WHAT IS REQUIRED: The full set of records needs to be retyped exactly.
Start of MATERIAL TO PROCESS
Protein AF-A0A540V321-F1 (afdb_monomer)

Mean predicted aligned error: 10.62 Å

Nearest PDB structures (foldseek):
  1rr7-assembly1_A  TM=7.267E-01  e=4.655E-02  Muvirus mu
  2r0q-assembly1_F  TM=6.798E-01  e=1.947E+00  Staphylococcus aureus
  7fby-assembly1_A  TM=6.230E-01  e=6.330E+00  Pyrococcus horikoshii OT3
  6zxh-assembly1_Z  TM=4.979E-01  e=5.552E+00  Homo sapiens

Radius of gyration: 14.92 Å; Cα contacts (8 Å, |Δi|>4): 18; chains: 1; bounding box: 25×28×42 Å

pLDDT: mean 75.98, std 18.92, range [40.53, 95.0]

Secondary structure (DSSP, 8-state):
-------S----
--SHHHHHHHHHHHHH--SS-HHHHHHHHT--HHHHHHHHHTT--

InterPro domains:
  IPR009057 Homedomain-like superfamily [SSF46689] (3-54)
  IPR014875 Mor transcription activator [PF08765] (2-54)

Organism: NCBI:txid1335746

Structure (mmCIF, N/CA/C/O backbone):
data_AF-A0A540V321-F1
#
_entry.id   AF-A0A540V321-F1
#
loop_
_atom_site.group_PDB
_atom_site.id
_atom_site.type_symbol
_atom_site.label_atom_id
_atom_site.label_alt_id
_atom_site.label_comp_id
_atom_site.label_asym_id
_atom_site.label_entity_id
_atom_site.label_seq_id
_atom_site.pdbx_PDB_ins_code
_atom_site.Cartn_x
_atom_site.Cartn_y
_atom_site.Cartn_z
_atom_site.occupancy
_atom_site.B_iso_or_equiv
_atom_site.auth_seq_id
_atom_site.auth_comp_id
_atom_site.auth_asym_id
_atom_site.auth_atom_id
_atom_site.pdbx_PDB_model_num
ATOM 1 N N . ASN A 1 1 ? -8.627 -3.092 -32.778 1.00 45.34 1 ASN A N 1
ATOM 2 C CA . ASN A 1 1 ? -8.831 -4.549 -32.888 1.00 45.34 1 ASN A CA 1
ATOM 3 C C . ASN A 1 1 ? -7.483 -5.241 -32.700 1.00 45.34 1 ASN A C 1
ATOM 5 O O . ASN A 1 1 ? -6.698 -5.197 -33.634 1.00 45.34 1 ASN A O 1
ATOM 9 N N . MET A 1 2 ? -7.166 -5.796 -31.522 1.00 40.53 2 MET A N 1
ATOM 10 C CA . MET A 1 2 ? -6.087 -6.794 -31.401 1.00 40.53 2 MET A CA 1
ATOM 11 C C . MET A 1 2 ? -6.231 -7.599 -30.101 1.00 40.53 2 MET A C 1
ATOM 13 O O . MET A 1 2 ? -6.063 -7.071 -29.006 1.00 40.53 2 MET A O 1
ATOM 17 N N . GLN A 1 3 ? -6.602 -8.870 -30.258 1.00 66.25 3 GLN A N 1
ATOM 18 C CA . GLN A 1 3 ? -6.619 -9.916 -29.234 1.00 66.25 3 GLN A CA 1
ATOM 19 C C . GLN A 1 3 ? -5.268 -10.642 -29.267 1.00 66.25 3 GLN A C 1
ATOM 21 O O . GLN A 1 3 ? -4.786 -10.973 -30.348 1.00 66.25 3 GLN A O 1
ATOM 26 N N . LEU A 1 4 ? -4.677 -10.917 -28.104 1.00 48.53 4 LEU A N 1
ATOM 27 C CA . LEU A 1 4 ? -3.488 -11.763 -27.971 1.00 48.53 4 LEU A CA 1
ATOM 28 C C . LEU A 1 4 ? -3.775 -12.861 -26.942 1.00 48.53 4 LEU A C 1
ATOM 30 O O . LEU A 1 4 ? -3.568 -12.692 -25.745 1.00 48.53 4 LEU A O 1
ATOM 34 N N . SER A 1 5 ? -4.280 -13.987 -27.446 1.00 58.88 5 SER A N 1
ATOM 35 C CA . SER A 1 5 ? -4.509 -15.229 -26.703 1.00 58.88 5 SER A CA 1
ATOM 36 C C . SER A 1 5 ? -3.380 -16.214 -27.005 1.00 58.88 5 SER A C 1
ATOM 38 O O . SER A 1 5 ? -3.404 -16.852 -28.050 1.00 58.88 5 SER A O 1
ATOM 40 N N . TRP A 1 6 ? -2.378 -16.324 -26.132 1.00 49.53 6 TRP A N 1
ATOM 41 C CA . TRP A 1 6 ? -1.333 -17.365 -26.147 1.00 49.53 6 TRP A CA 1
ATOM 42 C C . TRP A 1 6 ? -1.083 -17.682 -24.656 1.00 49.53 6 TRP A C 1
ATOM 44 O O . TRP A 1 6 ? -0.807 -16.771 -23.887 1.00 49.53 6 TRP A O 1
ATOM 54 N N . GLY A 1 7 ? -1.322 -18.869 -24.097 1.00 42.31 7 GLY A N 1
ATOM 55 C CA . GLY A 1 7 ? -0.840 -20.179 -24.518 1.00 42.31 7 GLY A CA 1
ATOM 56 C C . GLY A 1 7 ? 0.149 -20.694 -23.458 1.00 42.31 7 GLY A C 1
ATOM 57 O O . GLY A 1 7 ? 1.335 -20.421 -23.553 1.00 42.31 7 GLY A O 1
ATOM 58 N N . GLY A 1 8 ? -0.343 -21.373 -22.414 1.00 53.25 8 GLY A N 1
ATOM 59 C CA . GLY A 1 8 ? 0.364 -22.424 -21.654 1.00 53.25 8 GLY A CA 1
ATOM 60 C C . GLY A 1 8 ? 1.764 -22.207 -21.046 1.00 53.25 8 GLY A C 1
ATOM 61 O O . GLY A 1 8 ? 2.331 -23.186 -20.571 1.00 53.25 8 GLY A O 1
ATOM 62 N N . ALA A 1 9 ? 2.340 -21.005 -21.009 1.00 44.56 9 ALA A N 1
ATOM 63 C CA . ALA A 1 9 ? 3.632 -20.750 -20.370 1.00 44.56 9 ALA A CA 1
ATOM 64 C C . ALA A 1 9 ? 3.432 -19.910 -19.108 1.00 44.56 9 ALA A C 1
End of MATERIAL TO PROCESS
ANSWER TO THIS EXERCISE:
Protein AF-A0A540V321-F1 (afdb_monomer)

Mean predicted aligned error: 10.62 Å

Nearest PDB structures (foldseek):
  1rr7-assembly1_A  TM=7.267E-01  e=4.655E-02  Muvirus mu
  2r0q-assembly1_F  TM=6.798E-01  e=1.947E+00  Staphylococcus aureus
  7fby-assembly1_A  TM=6.230E-01  e=6.330E+00  Pyrococcus horikoshii OT3
  6zxh-assembly1_Z  TM=4.979E-01  e=5.552E+00  Homo sapiens

Radius of gyration: 14.92 Å; Cα contacts (8 Å, |Δi|>4): 18; chains: 1; bounding box: 25×28×42 Å

pLDDT: mean 75.98, std 18.92, range [40.53, 95.0]

Secondary structure (DSSP, 8-state):
-------S----
--SHHHHHHHHHHHHH--SS-HHHHHHHHT--HHHHHHHHHTT--

InterPro domains:
  IPR009057 Homedomain-like superfamily [SSF46689] (3-54)
  IPR014875 Mor transcription activator [PF08765] (2-54)

Organism: NCBI:txid1335746

Structure (mmCIF, N/CA/C/O backbone):
data_AF-A0A540V321-F1
#
_entry.id   AF-A0A540V321-F1
#
loop_
_atom_site.group_PDB
_atom_site.id
_atom_site.type_symbol
_atom_site.label_atom_id
_atom_site.label_alt_id
_atom_site.label_comp_id
_atom_site.label_asym_id
_atom_site.label_entity_id
_atom_site.label_seq_id
_atom_site.pdbx_PDB_ins_code
_atom_site.Cartn_x
_atom_site.Cartn_y
_atom_site.Cartn_z
_atom_site.occupancy
_atom_site.B_iso_or_equiv
_atom_site.auth_seq_id
_atom_site.auth_comp_id
_atom_site.auth_asym_id
_atom_site.auth_atom_id
_atom_site.pdbx_PDB_model_num
ATOM 1 N N . ASN A 1 1 ? -8.627 -3.092 -32.778 1.00 45.34 1 ASN A N 1
ATOM 2 C CA . ASN A 1 1 ? -8.831 -4.549 -32.888 1.00 45.34 1 ASN A CA 1
ATOM 3 C C . ASN A 1 1 ? -7.483 -5.241 -32.700 1.00 45.34 1 ASN A C 1
ATOM 5 O O . ASN A 1 1 ? -6.698 -5.197 -33.634 1.00 45.34 1 ASN A O 1
ATOM 9 N N . MET A 1 2 ? -7.166 -5.796 -31.522 1.00 40.53 2 MET A N 1
ATOM 10 C CA . MET A 1 2 ? -6.087 -6.794 -31.401 1.00 40.53 2 MET A CA 1
ATOM 11 C C . MET A 1 2 ? -6.231 -7.599 -30.101 1.00 40.53 2 MET A C 1
ATOM 13 O O . MET A 1 2 ? -6.063 -7.071 -29.006 1.00 40.53 2 MET A O 1
ATOM 17 N N . GLN A 1 3 ? -6.602 -8.870 -30.258 1.00 66.25 3 GLN A N 1
ATOM 18 C CA . GLN A 1 3 ? -6.619 -9.916 -29.234 1.00 66.25 3 GLN A CA 1
ATOM 19 C C . GLN A 1 3 ? -5.268 -10.642 -29.267 1.00 66.25 3 GLN A C 1
ATOM 21 O O . GLN A 1 3 ? -4.786 -10.973 -30.348 1.00 66.25 3 GLN A O 1
ATOM 26 N N . LEU A 1 4 ? -4.677 -10.917 -28.104 1.00 48.53 4 LEU A N 1
ATOM 27 C CA . LEU A 1 4 ? -3.488 -11.763 -27.971 1.00 48.53 4 LEU A CA 1
ATOM 28 C C . LEU A 1 4 ? -3.775 -12.861 -26.942 1.00 48.53 4 LEU A C 1
ATOM 30 O O . LEU A 1 4 ? -3.568 -12.692 -25.745 1.00 48.53 4 LEU A O 1
ATOM 34 N N . SER A 1 5 ? -4.280 -13.987 -27.446 1.00 58.88 5 SER A N 1
ATOM 35 C CA . SER A 1 5 ? -4.509 -15.229 -26.703 1.00 58.88 5 SER A CA 1
ATOM 36 C C . SER A 1 5 ? -3.380 -16.214 -27.005 1.00 58.88 5 SER A C 1
ATOM 38 O O . SER A 1 5 ? -3.404 -16.852 -28.050 1.00 58.88 5 SER A O 1
ATOM 40 N N . TRP A 1 6 ? -2.378 -16.324 -26.132 1.00 49.53 6 TRP A N 1
ATOM 41 C CA . TRP A 1 6 ? -1.333 -17.365 -26.147 1.00 49.53 6 TRP A CA 1
ATOM 42 C C . TRP A 1 6 ? -1.083 -17.682 -24.656 1.00 49.53 6 TRP A C 1
ATOM 44 O O . TRP A 1 6 ? -0.807 -16.771 -23.887 1.00 49.53 6 TRP A O 1
ATOM 54 N N . GLY A 1 7 ? -1.322 -18.869 -24.097 1.00 42.31 7 GLY A N 1
ATOM 55 C CA . GLY A 1 7 ? -0.840 -20.179 -24.518 1.00 42.31 7 GLY A CA 1
ATOM 56 C C . GLY A 1 7 ? 0.149 -20.694 -23.458 1.00 42.31 7 GLY A C 1
ATOM 57 O O . GLY A 1 7 ? 1.335 -20.421 -23.553 1.00 42.31 7 GLY A O 1
ATOM 58 N N . GLY A 1 8 ? -0.343 -21.373 -22.414 1.00 53.25 8 GLY A N 1
ATOM 59 C CA . GLY A 1 8 ? 0.364 -22.424 -21.654 1.00 53.25 8 GLY A CA 1
ATOM 60 C C . GLY A 1 8 ? 1.764 -22.207 -21.046 1.00 53.25 8 GLY A C 1
ATOM 61 O O . GLY A 1 8 ? 2.331 -23.186 -20.571 1.00 53.25 8 GLY A O 1
ATOM 62 N N . ALA A 1 9 ? 2.340 -21.005 -21.009 1.00 44.56 9 ALA A N 1
ATOM 63 C CA . ALA A 1 9 ? 3.632 -20.750 -20.370 1.00 44.56 9 ALA A CA 1
ATOM 64 C C . ALA A 1 9 ? 3.432 -19.910 -19.108 1.00 44.56 9 ALA A C 1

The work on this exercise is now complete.